# how many watts for a....



## heyman (Apr 4, 2005)

tank thats 20"long, 13"tall, 13" deep. 
plan to just make it with moss' and crypts, java fern species, im thinking 38watts might be enough. but im not sure most people that i know tell me otherwise


----------



## trenac (Jul 16, 2004)

I think that would be great for a low light/low tech tank with the plants that you listed.

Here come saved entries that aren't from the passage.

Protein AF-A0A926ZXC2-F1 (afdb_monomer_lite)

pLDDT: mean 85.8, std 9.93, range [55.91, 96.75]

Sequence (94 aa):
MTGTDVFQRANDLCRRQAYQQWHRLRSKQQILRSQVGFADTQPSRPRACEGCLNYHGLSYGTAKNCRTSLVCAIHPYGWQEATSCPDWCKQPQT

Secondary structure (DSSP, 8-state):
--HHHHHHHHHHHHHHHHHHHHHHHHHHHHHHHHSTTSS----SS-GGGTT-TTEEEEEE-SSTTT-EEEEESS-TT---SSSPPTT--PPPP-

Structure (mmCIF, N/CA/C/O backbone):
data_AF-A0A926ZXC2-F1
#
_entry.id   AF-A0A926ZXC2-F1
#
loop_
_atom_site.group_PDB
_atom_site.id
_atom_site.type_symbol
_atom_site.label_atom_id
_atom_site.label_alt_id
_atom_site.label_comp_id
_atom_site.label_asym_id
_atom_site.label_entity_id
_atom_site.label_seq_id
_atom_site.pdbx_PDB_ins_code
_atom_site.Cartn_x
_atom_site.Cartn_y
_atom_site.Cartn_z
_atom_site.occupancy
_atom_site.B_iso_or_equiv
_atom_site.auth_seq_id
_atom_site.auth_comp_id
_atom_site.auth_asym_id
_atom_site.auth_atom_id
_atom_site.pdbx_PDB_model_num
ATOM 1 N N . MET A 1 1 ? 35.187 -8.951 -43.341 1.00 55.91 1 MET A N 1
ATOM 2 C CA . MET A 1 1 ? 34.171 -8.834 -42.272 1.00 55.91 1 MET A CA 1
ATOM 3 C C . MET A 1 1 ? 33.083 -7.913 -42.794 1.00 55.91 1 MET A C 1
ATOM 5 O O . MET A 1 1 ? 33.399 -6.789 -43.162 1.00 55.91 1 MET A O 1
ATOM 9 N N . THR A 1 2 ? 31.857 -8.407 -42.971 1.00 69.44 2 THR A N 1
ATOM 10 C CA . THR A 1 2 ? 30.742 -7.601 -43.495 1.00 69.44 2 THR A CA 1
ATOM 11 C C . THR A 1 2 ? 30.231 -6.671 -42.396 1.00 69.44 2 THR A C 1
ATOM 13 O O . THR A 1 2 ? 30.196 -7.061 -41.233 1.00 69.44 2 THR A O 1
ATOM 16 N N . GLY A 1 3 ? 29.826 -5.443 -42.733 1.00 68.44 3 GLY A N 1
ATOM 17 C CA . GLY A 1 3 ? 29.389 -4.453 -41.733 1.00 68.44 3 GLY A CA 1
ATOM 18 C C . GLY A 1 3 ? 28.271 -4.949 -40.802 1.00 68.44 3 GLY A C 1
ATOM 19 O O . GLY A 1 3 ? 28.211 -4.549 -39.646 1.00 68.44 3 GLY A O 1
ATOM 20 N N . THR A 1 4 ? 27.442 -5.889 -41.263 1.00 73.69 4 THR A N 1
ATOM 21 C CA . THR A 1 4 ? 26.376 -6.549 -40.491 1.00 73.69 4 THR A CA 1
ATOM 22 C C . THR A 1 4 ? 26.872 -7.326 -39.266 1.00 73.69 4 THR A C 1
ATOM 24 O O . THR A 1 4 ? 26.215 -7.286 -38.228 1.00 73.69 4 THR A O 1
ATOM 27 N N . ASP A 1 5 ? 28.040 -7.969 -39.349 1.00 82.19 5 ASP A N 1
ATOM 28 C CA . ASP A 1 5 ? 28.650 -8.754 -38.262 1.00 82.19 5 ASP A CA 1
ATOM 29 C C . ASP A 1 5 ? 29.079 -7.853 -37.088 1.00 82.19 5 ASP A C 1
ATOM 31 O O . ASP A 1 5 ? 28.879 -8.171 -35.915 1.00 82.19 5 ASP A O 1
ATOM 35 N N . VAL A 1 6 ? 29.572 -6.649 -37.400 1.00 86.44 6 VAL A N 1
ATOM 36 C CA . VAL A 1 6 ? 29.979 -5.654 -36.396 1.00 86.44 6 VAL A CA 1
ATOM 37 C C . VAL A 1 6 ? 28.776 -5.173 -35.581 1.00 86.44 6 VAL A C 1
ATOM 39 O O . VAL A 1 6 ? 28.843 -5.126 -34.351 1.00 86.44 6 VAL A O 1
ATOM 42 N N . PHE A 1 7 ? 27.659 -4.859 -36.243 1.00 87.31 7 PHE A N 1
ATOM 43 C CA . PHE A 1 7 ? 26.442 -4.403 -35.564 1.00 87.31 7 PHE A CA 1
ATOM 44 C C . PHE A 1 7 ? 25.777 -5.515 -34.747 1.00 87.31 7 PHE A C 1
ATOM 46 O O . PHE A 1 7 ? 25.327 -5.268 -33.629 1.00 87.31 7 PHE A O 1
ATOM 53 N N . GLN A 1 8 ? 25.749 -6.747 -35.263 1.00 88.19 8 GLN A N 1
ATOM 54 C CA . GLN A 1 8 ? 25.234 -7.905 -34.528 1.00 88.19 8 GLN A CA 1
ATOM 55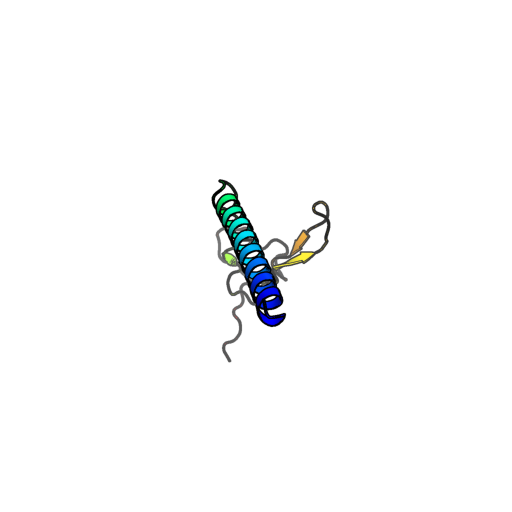 C C . GLN A 1 8 ? 26.038 -8.149 -33.249 1.00 88.19 8 GLN A C 1
ATOM 57 O O . GLN A 1 8 ? 25.465 -8.244 -32.164 1.00 88.19 8 GLN A O 1
ATOM 62 N N . ARG A 1 9 ? 27.371 -8.126 -33.349 1.00 89.62 9 ARG A N 1
ATOM 63 C CA . ARG A 1 9 ? 28.257 -8.267 -32.193 1.00 89.62 9 ARG A CA 1
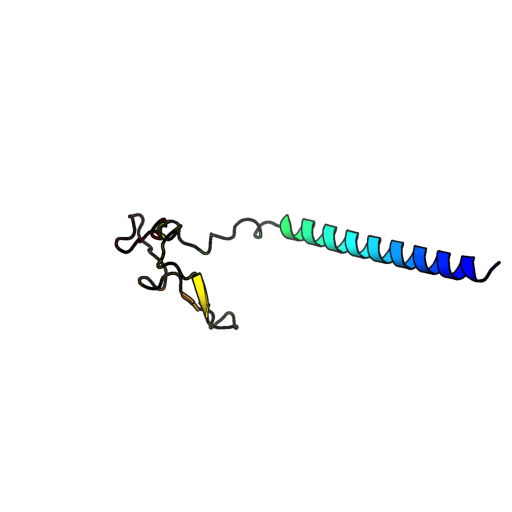ATOM 64 C C . ARG A 1 9 ? 28.076 -7.139 -31.176 1.00 89.62 9 ARG A C 1
ATOM 66 O O . ARG A 1 9 ? 28.052 -7.409 -29.977 1.00 89.62 9 ARG A O 1
ATOM 73 N N . ALA A 1 10 ? 27.933 -5.892 -31.627 1.00 90.69 10 ALA A N 1
ATOM 74 C CA . ALA A 1 10 ? 27.661 -4.759 -30.741 1.00 90.69 10 ALA A CA 1
ATOM 75 C C . ALA A 1 10 ? 26.333 -4.939 -29.983 1.00 90.69 10 ALA A C 1
ATOM 77 O O . ALA A 1 10 ? 26.297 -4.807 -28.759 1.00 90.69 10 ALA A O 1
ATOM 78 N N . ASN A 1 11 ? 25.270 -5.340 -30.686 1.00 94.50 11 ASN A N 1
ATOM 79 C CA . ASN A 1 11 ? 23.965 -5.614 -30.085 1.00 94.50 11 ASN A CA 1
ATOM 80 C C . ASN A 1 11 ? 24.030 -6.746 -29.051 1.00 94.50 11 ASN A C 1
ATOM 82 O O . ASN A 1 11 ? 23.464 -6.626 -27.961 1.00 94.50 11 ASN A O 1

A 20 long tank has less depth for the light to penetrate, so you can go with less light.


----------



## heyman (Apr 4, 2005)

well yeah tank is only 13" tall. its roughly 15 gallons. yeah i might get 38watts. any other suggestions


----------



## heyman (Apr 4, 2005)

oops it was 28 watts now it sounds to little to grow anything lol.


----------



## trenac (Jul 16, 2004)

You could still do the low light plants that you listed, providing that your talking about fluorescent lighting or power compacts (even better). Make sure that you have a plant bulb rated at between 5500k-10000k. I usually use a 6500k bulb in my tanks.


----------



## MatPat (Mar 22, 2004)

I've had a 10g up an running since February with Crypts, Anubias, Java Ferns and some Moss. The tank has only had 15w on it for most of that time and things have grown well, though slowly. I recently added another 15w strip to it and added some Marseila sp for a foreground and some Hedyotis sp. 'Rio' whcih both seem to be doing well. Hemianthus micranthemoides did well until I added the second light. Either not enough ferts or not enough Excel, not sure which so I removed it. 

It is definately a low light tank but a lot of plants can get by with lower light than is usually suggested. I think either the 28 or 38 w would work for your tank as long as you get good coverage from front to back.


----------